___ Exercise input

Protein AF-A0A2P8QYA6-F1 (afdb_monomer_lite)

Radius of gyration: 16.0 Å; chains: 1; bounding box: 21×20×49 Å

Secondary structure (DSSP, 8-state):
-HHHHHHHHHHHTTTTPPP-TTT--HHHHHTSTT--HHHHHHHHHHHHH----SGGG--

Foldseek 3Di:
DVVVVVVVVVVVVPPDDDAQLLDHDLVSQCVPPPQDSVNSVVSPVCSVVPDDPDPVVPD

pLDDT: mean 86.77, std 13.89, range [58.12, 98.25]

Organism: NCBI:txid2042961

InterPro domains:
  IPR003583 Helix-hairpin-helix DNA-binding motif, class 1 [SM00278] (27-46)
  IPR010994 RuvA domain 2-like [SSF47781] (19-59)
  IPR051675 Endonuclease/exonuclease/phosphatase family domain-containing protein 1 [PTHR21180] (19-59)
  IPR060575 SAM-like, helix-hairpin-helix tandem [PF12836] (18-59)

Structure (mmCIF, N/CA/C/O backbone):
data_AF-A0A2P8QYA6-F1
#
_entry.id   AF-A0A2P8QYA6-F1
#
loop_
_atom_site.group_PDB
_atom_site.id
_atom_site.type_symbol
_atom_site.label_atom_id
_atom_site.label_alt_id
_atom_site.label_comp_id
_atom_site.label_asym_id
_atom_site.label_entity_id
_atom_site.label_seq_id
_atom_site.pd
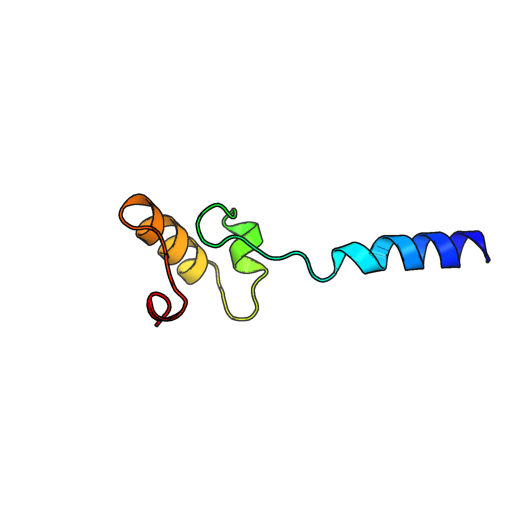bx_PDB_ins_code
_atom_site.Cartn_x
_atom_site.Cartn_y
_atom_site.Cartn_z
_atom_site.occupancy
_atom_site.B_iso_or_equiv
_atom_site.auth_seq_id
_atom_site.auth_comp_id
_atom_site.auth_asym_id
_atom_site.auth_atom_id
_atom_site.pdbx_PDB_model_num
ATOM 1 N N . MET A 1 1 ? -8.232 8.115 39.814 1.00 62.69 1 MET A N 1
ATOM 2 C CA . MET A 1 1 ? -7.235 8.782 38.940 1.00 62.69 1 MET A CA 1
ATOM 3 C C . MET A 1 1 ? -6.122 7.847 38.455 1.00 62.69 1 MET A C 1
ATOM 5 O O . MET A 1 1 ? -5.853 7.851 37.266 1.00 62.69 1 MET A O 1
ATOM 9 N N . LYS A 1 2 ? -5.537 6.974 39.297 1.00 60.78 2 LYS A N 1
ATOM 10 C CA . LYS A 1 2 ? -4.489 6.013 38.868 1.00 60.78 2 LYS A CA 1
ATOM 11 C C . LYS A 1 2 ? -4.935 5.022 37.774 1.00 60.78 2 LYS A C 1
ATOM 13 O O . LYS A 1 2 ? -4.171 4.736 36.865 1.00 60.78 2 LYS A O 1
ATOM 18 N N . LYS A 1 3 ? -6.190 4.553 37.824 1.00 63.50 3 LYS A N 1
ATOM 19 C CA . LYS A 1 3 ? -6.776 3.664 36.799 1.00 63.50 3 LYS A CA 1
ATOM 20 C C . LYS A 1 3 ? -6.951 4.351 35.434 1.00 63.50 3 LYS A C 1
ATOM 22 O O . LYS A 1 3 ? -6.755 3.701 34.421 1.00 63.50 3 LYS A O 1
ATOM 27 N N . LEU A 1 4 ? -7.245 5.658 35.429 1.00 72.62 4 LEU A N 1
ATOM 28 C CA . LEU A 1 4 ? -7.394 6.472 34.214 1.00 72.62 4 LEU A CA 1
ATOM 29 C C . LEU A 1 4 ? -6.034 6.723 33.534 1.00 72.62 4 LEU A C 1
ATOM 31 O O . LEU A 1 4 ? -5.923 6.703 32.313 1.00 72.62 4 LEU A O 1
ATOM 35 N N . LEU A 1 5 ? -4.988 6.910 34.346 1.00 72.25 5 LEU A N 1
ATOM 36 C CA . LEU A 1 5 ? -3.604 7.035 33.885 1.00 72.25 5 LEU A CA 1
ATOM 37 C C . LEU A 1 5 ? -3.101 5.723 33.255 1.00 72.25 5 LEU A C 1
ATOM 39 O O . LEU A 1 5 ? -2.434 5.747 32.227 1.00 72.25 5 LEU A O 1
ATOM 43 N N . LEU A 1 6 ? -3.467 4.577 33.840 1.00 72.88 6 LEU A N 1
ATOM 44 C CA . LEU A 1 6 ? -3.088 3.255 33.336 1.00 72.88 6 LEU A CA 1
ATOM 45 C C . LEU A 1 6 ? -3.759 2.931 31.991 1.00 72.88 6 LEU A C 1
ATOM 47 O O . LEU A 1 6 ? -3.101 2.423 31.088 1.00 72.88 6 LEU A O 1
ATOM 51 N N . THR A 1 7 ? -5.042 3.276 31.828 1.00 71.38 7 THR A N 1
ATOM 52 C CA . THR A 1 7 ? -5.750 3.133 30.544 1.00 71.38 7 THR A CA 1
ATOM 53 C C . THR A 1 7 ? -5.181 4.045 29.457 1.00 71.38 7 THR A C 1
ATOM 55 O O . THR A 1 7 ? -5.099 3.625 28.309 1.00 71.38 7 THR A O 1
ATOM 58 N N . LEU A 1 8 ? -4.723 5.251 29.814 1.00 71.88 8 LEU A N 1
ATOM 59 C CA . LEU A 1 8 ? -4.092 6.186 28.878 1.00 71.88 8 LEU A CA 1
ATOM 60 C C . LEU A 1 8 ? -2.703 5.701 28.411 1.00 71.88 8 LEU A C 1
ATOM 62 O O . LEU A 1 8 ? -2.370 5.827 27.233 1.00 71.88 8 LEU A O 1
ATOM 66 N N . LEU A 1 9 ? -1.911 5.095 29.307 1.00 66.44 9 LEU A N 1
ATOM 67 C CA . LEU A 1 9 ? -0.627 4.475 28.948 1.00 66.44 9 LEU A CA 1
ATOM 68 C C . LEU A 1 9 ? -0.797 3.268 28.009 1.00 66.44 9 LEU A C 1
ATOM 70 O O . LEU A 1 9 ? -0.000 3.099 27.091 1.00 66.44 9 LEU A O 1
ATOM 74 N N . LEU A 1 10 ? -1.842 2.456 28.204 1.00 65.38 10 LEU A N 1
ATOM 75 C CA . LEU A 1 10 ? -2.149 1.301 27.348 1.00 65.38 10 LEU A CA 1
ATOM 76 C C . LEU A 1 10 ? -2.607 1.702 25.939 1.00 65.38 10 LEU A C 1
ATOM 78 O O . LEU A 1 10 ? -2.318 0.990 24.985 1.00 65.38 10 LEU A O 1
ATOM 82 N N . SER A 1 11 ? -3.283 2.844 25.784 1.00 63.91 11 SER A N 1
ATOM 83 C CA . SER A 1 11 ? -3.676 3.354 24.462 1.00 63.91 11 SER A CA 1
ATOM 84 C C . SER A 1 11 ? -2.511 3.926 23.647 1.00 63.91 11 SER A C 1
ATOM 86 O O . SER A 1 11 ? -2.611 4.025 22.426 1.00 63.91 11 SER A O 1
ATOM 88 N N . PHE A 1 12 ? -1.397 4.293 24.290 1.00 62.66 12 PHE A N 1
ATOM 89 C CA . PHE A 1 12 ? -0.280 4.954 23.608 1.00 62.66 12 PHE A CA 1
ATOM 90 C C . PHE A 1 12 ? 0.541 4.001 22.724 1.00 62.66 12 PHE A C 1
ATOM 92 O O . PHE A 1 12 ? 1.143 4.429 21.742 1.00 62.66 12 PHE A O 1
ATOM 99 N N . THR A 1 13 ? 0.537 2.698 23.021 1.00 59.97 13 THR A N 1
ATOM 100 C CA . THR A 1 13 ? 1.303 1.691 22.264 1.00 59.97 13 THR A CA 1
ATOM 101 C C . THR A 1 13 ? 0.748 1.425 20.862 1.00 59.97 13 THR A C 1
ATOM 103 O O . THR A 1 13 ? 1.465 0.882 20.026 1.00 59.97 13 THR A O 1
ATOM 106 N N . PHE A 1 14 ? -0.490 1.840 20.575 1.00 58.12 14 PHE A N 1
ATOM 107 C CA . PHE A 1 14 ? -1.150 1.646 19.278 1.00 58.12 14 PHE A CA 1
ATOM 108 C C . PHE A 1 14 ? -1.020 2.833 18.311 1.00 58.12 14 PHE A C 1
ATOM 110 O O . PHE A 1 14 ? -1.470 2.735 17.173 1.00 58.12 14 PHE A O 1
ATOM 117 N N . LEU A 1 15 ? -0.396 3.946 18.717 1.00 60.47 15 LEU A N 1
ATOM 118 C CA . LEU A 1 15 ? -0.316 5.160 17.887 1.00 60.47 15 LEU A CA 1
ATOM 119 C C . LEU A 1 15 ? 0.601 5.030 16.657 1.00 60.47 15 LEU A C 1
ATOM 121 O O . LEU A 1 15 ? 0.479 5.829 15.735 1.00 60.47 15 LEU A O 1
ATOM 125 N N . PHE A 1 16 ? 1.500 4.043 16.623 1.00 63.91 16 PHE A N 1
ATOM 126 C CA . PHE A 1 16 ? 2.521 3.908 15.575 1.00 63.91 16 PHE A CA 1
ATOM 127 C C . PHE A 1 16 ? 2.620 2.474 15.038 1.00 63.91 16 PHE A C 1
ATOM 129 O O . PHE A 1 16 ? 3.702 1.891 14.984 1.00 63.91 16 PHE A O 1
ATOM 136 N N . SER A 1 17 ? 1.485 1.884 14.652 1.00 74.69 17 SER A N 1
ATOM 137 C CA . SER A 1 17 ? 1.499 0.608 13.928 1.00 74.69 17 SER A CA 1
ATOM 138 C C . SER A 1 17 ? 2.026 0.806 12.503 1.00 74.69 17 SER A C 1
ATOM 140 O O . SER A 1 17 ? 1.587 1.712 11.793 1.00 74.69 17 SER A O 1
ATOM 142 N N . ALA A 1 18 ? 2.968 -0.035 12.076 1.00 86.94 18 ALA A N 1
ATOM 143 C CA . ALA A 1 18 ? 3.437 -0.047 10.695 1.00 86.94 18 ALA A CA 1
ATOM 144 C C . ALA A 1 18 ? 2.357 -0.634 9.773 1.00 86.94 18 ALA A C 1
ATOM 146 O O . ALA A 1 18 ? 1.783 -1.683 10.062 1.00 86.94 18 ALA A O 1
ATOM 147 N N . ILE A 1 19 ? 2.111 0.025 8.641 1.00 91.75 19 ILE A N 1
ATOM 148 C CA . ILE A 1 19 ? 1.131 -0.414 7.643 1.00 91.75 19 ILE A CA 1
ATOM 149 C C . ILE A 1 19 ? 1.870 -1.150 6.529 1.00 91.75 19 ILE A C 1
ATOM 151 O O . ILE A 1 19 ? 2.742 -0.590 5.864 1.00 91.75 19 ILE A O 1
ATOM 155 N N . ASN A 1 20 ? 1.519 -2.415 6.304 1.00 95.06 20 ASN A N 1
ATOM 156 C CA . 
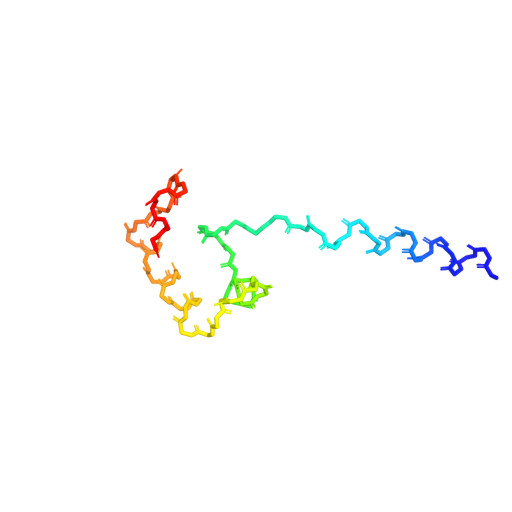ASN A 1 20 ? 2.085 -3.191 5.208 1.00 95.06 20 ASN A CA 1
ATOM 157 C C . ASN A 1 20 ? 1.378 -2.840 3.891 1.00 95.06 20 ASN A C 1
ATOM 159 O O . ASN A 1 20 ? 0.270 -3.305 3.633 1.00 95.06 20 ASN A O 1
ATOM 163 N N . ILE A 1 21 ? 2.038 -2.066 3.027 1.00 96.31 21 ILE A N 1
ATOM 164 C CA . ILE A 1 21 ? 1.482 -1.599 1.746 1.00 96.31 21 ILE A CA 1
ATOM 165 C C . ILE A 1 21 ? 1.009 -2.734 0.818 1.00 96.31 21 ILE A C 1
ATOM 167 O O . ILE A 1 21 ? 0.086 -2.542 0.028 1.00 96.31 21 ILE A O 1
ATOM 171 N N . ASN A 1 22 ? 1.582 -3.936 0.938 1.00 97.50 22 ASN A N 1
ATOM 172 C CA . ASN A 1 22 ? 1.226 -5.081 0.100 1.00 97.50 22 ASN A CA 1
ATOM 173 C C . ASN A 1 22 ? -0.032 -5.825 0.581 1.00 97.50 22 ASN A C 1
ATOM 175 O O . ASN A 1 22 ? -0.570 -6.639 -0.168 1.00 97.50 22 ASN A O 1
ATOM 179 N N . THR A 1 23 ? -0.501 -5.575 1.808 1.00 97.25 23 THR A N 1
ATOM 180 C CA . THR A 1 23 ? -1.627 -6.323 2.401 1.00 97.25 23 THR A CA 1
ATOM 181 C C . THR A 1 23 ? -2.691 -5.452 3.064 1.00 97.25 23 THR A C 1
ATOM 183 O O . THR A 1 23 ? -3.809 -5.921 3.233 1.00 97.25 23 THR A O 1
ATOM 186 N N . ALA A 1 24 ? -2.374 -4.206 3.415 1.00 97.25 24 ALA A N 1
ATOM 187 C CA . ALA A 1 24 ? -3.264 -3.295 4.129 1.00 97.25 24 ALA A CA 1
ATOM 188 C C . ALA A 1 24 ? -4.595 -3.060 3.402 1.00 97.25 24 ALA A C 1
ATOM 190 O O . ALA A 1 24 ? -4.625 -3.037 2.167 1.00 97.25 24 ALA A O 1
ATOM 191 N N . SER A 1 25 ? -5.681 -2.864 4.146 1.00 97.75 25 SER A N 1
ATOM 192 C CA . SER A 1 25 ? -6.982 -2.492 3.584 1.00 97.75 25 SER A CA 1
ATOM 193 C C . SER A 1 25 ? -6.956 -1.083 2.981 1.00 97.75 25 SER A C 1
ATOM 195 O O . SER A 1 25 ? -6.017 -0.309 3.182 1.00 97.75 25 SER A O 1
ATOM 197 N N . LYS A 1 26 ? -8.010 -0.726 2.238 1.00 97.88 26 LYS A N 1
ATOM 198 C CA . LYS A 1 26 ? -8.170 0.626 1.685 1.00 97.88 26 LYS A CA 1
ATOM 199 C C . LYS A 1 26 ? -8.181 1.675 2.803 1.00 97.88 26 LYS A C 1
ATOM 201 O O . LYS A 1 26 ? -7.506 2.693 2.696 1.00 97.88 26 LYS A O 1
ATOM 206 N N . GLU A 1 27 ? -8.883 1.391 3.894 1.00 96.88 27 GLU A N 1
ATOM 207 C CA . GLU A 1 27 ? -9.016 2.258 5.067 1.00 96.88 27 GLU A CA 1
ATOM 208 C C . GLU A 1 27 ? -7.683 2.415 5.807 1.00 96.88 27 GLU A C 1
ATOM 210 O O . GLU A 1 27 ? -7.310 3.527 6.177 1.00 96.88 27 GLU A O 1
ATOM 215 N N . GLU A 1 28 ? -6.932 1.322 5.976 1.00 95.69 28 GLU A N 1
ATOM 216 C CA . GLU A 1 28 ? -5.594 1.364 6.572 1.00 95.69 28 GLU A CA 1
ATOM 217 C C . GLU A 1 28 ? -4.644 2.212 5.720 1.00 95.69 28 GLU A C 1
ATOM 219 O O . GLU A 1 28 ? -3.959 3.084 6.249 1.00 95.69 28 GLU A O 1
ATOM 224 N N . LEU A 1 29 ? -4.646 2.037 4.396 1.00 96.62 29 LEU A N 1
ATOM 225 C CA . LEU A 1 29 ? -3.840 2.855 3.485 1.00 96.62 29 LEU A CA 1
ATOM 226 C C . LEU A 1 29 ? -4.224 4.340 3.550 1.00 96.62 29 LEU A C 1
ATOM 228 O O . LEU A 1 29 ? -3.340 5.190 3.584 1.00 96.62 29 LEU A O 1
ATOM 232 N N . MET A 1 30 ? -5.518 4.661 3.626 1.00 97.00 30 MET A N 1
ATOM 233 C CA . MET A 1 30 ? -6.005 6.042 3.750 1.00 97.00 30 MET A CA 1
ATOM 234 C C . MET A 1 30 ? -5.650 6.705 5.089 1.00 97.00 30 MET A C 1
ATOM 236 O O . MET A 1 30 ? -5.715 7.928 5.205 1.00 97.00 30 MET A O 1
ATOM 240 N N . SER A 1 31 ? -5.250 5.931 6.103 1.00 94.44 31 SER A N 1
ATOM 241 C CA . SER A 1 31 ? -4.727 6.491 7.356 1.00 94.44 31 SER A CA 1
ATOM 242 C C . SER A 1 31 ? -3.308 7.064 7.207 1.00 94.44 31 SER A C 1
ATOM 244 O O . SER A 1 31 ? -2.853 7.837 8.054 1.00 94.44 31 SER A O 1
ATOM 246 N N . ILE A 1 32 ? -2.615 6.744 6.107 1.00 92.62 32 ILE A N 1
ATOM 247 C CA . ILE A 1 32 ? -1.309 7.310 5.774 1.00 92.62 32 ILE A CA 1
ATOM 248 C C . ILE A 1 32 ? -1.505 8.759 5.320 1.00 92.62 32 ILE A C 1
ATOM 250 O O . ILE A 1 32 ? -2.215 9.051 4.356 1.00 92.62 32 ILE A O 1
ATOM 254 N N . LYS A 1 33 ? -0.829 9.695 5.993 1.00 92.38 33 LYS A N 1
ATOM 255 C CA . LYS A 1 33 ? -0.880 11.122 5.652 1.00 92.38 33 LYS A CA 1
ATOM 256 C C . LYS A 1 33 ? -0.545 11.341 4.169 1.00 92.38 33 LYS A C 1
ATOM 258 O O . LYS A 1 33 ? 0.562 11.044 3.735 1.00 92.38 33 LYS A O 1
ATOM 263 N N . GLY A 1 34 ? -1.484 11.927 3.426 1.00 93.94 34 GLY A N 1
ATOM 264 C CA . GLY A 1 34 ? -1.334 12.215 1.993 1.00 93.94 34 GLY A CA 1
ATOM 265 C C . GLY A 1 34 ? -1.871 11.126 1.057 1.00 93.94 34 GLY A C 1
ATOM 266 O O . GLY A 1 34 ? -1.926 11.354 -0.149 1.00 93.94 34 GLY A O 1
ATOM 267 N N . VAL A 1 35 ? -2.323 9.985 1.583 1.00 96.50 35 VAL A N 1
ATOM 268 C CA . VAL A 1 35 ? -2.988 8.935 0.804 1.00 96.50 35 VAL A CA 1
ATOM 269 C C . VAL A 1 35 ? -4.499 9.136 0.889 1.00 96.50 35 VAL A C 1
ATOM 271 O O . VAL A 1 35 ? -5.131 8.865 1.905 1.00
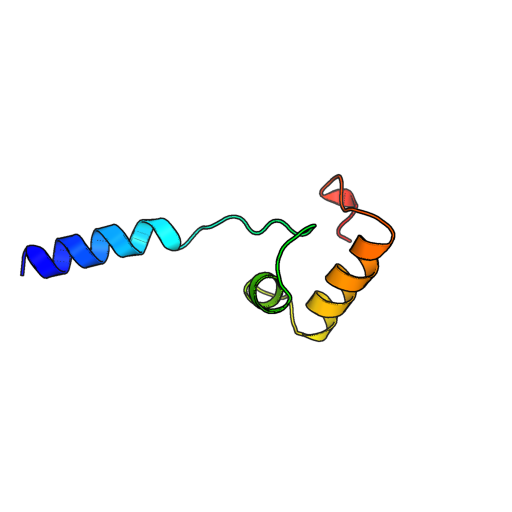 96.50 35 VAL A O 1
ATOM 274 N N . GLY A 1 36 ? -5.085 9.651 -0.191 1.00 97.31 36 GLY A N 1
ATOM 275 C CA . GLY A 1 36 ? -6.537 9.739 -0.346 1.00 97.31 36 GLY A CA 1
ATOM 276 C C . GLY A 1 36 ? -7.136 8.469 -0.949 1.00 97.31 36 GLY A C 1
ATOM 277 O O . GLY A 1 36 ? -6.418 7.555 -1.350 1.00 97.31 36 GLY A O 1
ATOM 278 N N . GLU A 1 37 ? -8.461 8.453 -1.086 1.00 98.19 37 GLU A N 1
ATOM 279 C CA . GLU A 1 37 ? -9.223 7.328 -1.641 1.00 98.19 37 GLU A CA 1
ATOM 280 C C . GLU A 1 37 ? -8.662 6.810 -2.975 1.00 98.19 37 GLU A C 1
ATOM 282 O O . GLU A 1 37 ? -8.361 5.626 -3.106 1.00 98.19 37 GLU A O 1
ATOM 287 N N . LYS A 1 38 ? -8.440 7.719 -3.933 1.00 98.06 38 LYS A N 1
ATOM 288 C CA . LYS A 1 38 ? -7.907 7.383 -5.263 1.00 98.06 38 LYS A CA 1
ATOM 289 C C . LYS A 1 38 ? -6.508 6.769 -5.201 1.00 98.06 38 LYS A C 1
ATOM 291 O O . LYS A 1 38 ? -6.196 5.855 -5.956 1.00 98.06 38 LYS A O 1
ATOM 296 N N . THR A 1 39 ? -5.657 7.271 -4.307 1.00 97.56 39 THR A N 1
ATOM 297 C CA . THR A 1 39 ? -4.295 6.754 -4.135 1.00 97.56 39 THR A CA 1
ATOM 298 C C . THR A 1 39 ? -4.320 5.373 -3.485 1.00 97.56 39 THR A C 1
ATOM 300 O O . THR A 1 39 ? -3.579 4.492 -3.907 1.00 97.56 39 THR A O 1
ATOM 303 N N . ALA A 1 40 ? -5.190 5.155 -2.495 1
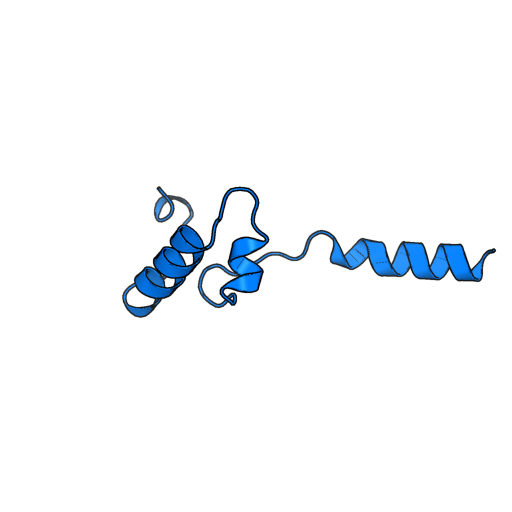.00 98.25 40 ALA A N 1
ATOM 304 C CA . ALA A 1 40 ? -5.356 3.849 -1.861 1.00 98.25 40 ALA A CA 1
ATOM 305 C C . ALA A 1 40 ? -5.854 2.789 -2.858 1.00 98.25 40 ALA A C 1
ATOM 307 O O . ALA A 1 40 ? -5.322 1.681 -2.885 1.00 98.25 40 ALA A O 1
ATOM 308 N N . GLU A 1 41 ? -6.815 3.138 -3.717 1.00 98.19 41 GLU A N 1
ATOM 309 C CA . GLU A 1 41 ? -7.268 2.264 -4.808 1.00 98.19 41 GLU A CA 1
ATOM 310 C C . GLU A 1 41 ? -6.139 1.943 -5.783 1.00 98.19 41 GLU A C 1
ATOM 312 O O . GLU A 1 41 ? -5.889 0.772 -6.057 1.00 98.19 41 GLU A O 1
ATOM 317 N N . TYR A 1 42 ? -5.386 2.956 -6.220 1.00 97.06 42 TYR A N 1
ATOM 318 C CA . TYR A 1 42 ? -4.234 2.755 -7.096 1.00 97.06 42 TYR A CA 1
ATOM 319 C C . TYR A 1 42 ? -3.189 1.806 -6.488 1.00 97.06 42 TYR A C 1
ATOM 321 O O . TYR A 1 42 ? -2.685 0.924 -7.178 1.00 97.06 42 TYR A O 1
ATOM 329 N N . ILE A 1 43 ? -2.885 1.939 -5.192 1.00 97.50 43 ILE A N 1
ATOM 330 C CA . ILE A 1 43 ? -1.964 1.037 -4.480 1.00 97.50 43 ILE A CA 1
ATOM 331 C C . ILE A 1 43 ? -2.495 -0.402 -4.488 1.00 97.50 43 ILE A C 1
ATOM 333 O O . ILE A 1 43 ? -1.732 -1.339 -4.739 1.00 97.50 43 ILE A O 1
ATOM 337 N N . ILE A 1 44 ? -3.790 -0.586 -4.204 1.00 98.06 44 ILE A N 1
ATOM 338 C CA . ILE A 1 44 ? -4.434 -1.905 -4.186 1.00 98.06 44 ILE A CA 1
ATOM 339 C C . ILE A 1 44 ? -4.427 -2.533 -5.577 1.
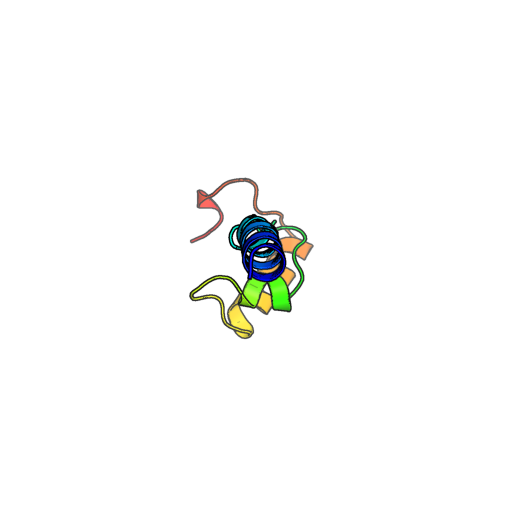00 98.06 44 ILE A C 1
ATOM 341 O O . ILE A 1 44 ? -4.180 -3.731 -5.689 1.00 98.06 44 ILE A O 1
ATOM 345 N N . ASP A 1 45 ? -4.687 -1.750 -6.617 1.00 97.81 45 ASP A N 1
ATOM 346 C CA . ASP A 1 45 ? -4.685 -2.238 -7.990 1.00 97.81 45 ASP A CA 1
ATOM 347 C C . ASP A 1 45 ? -3.272 -2.587 -8.453 1.00 97.81 45 ASP A C 1
ATOM 349 O O . ASP A 1 45 ? -3.048 -3.699 -8.923 1.00 97.81 45 ASP A O 1
ATOM 353 N N . TYR A 1 46 ? -2.294 -1.711 -8.215 1.00 96.75 46 TYR A N 1
ATOM 354 C CA . TYR A 1 46 ? -0.896 -1.963 -8.564 1.00 96.75 46 TYR A CA 1
ATOM 355 C C . TYR A 1 46 ? -0.363 -3.256 -7.925 1.00 96.75 46 TYR A C 1
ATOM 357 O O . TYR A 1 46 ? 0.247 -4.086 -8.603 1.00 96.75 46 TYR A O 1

______

**Exercise directions:** For each line in the records that contains the word "like", make a copy.

**Response to this task:**
  IPR010994 RuvA domain 2-like [SSF47781] (19-59)
  IPR060575 SAM-like, helix-hairpin-helix tandem [PF12836] (18-59)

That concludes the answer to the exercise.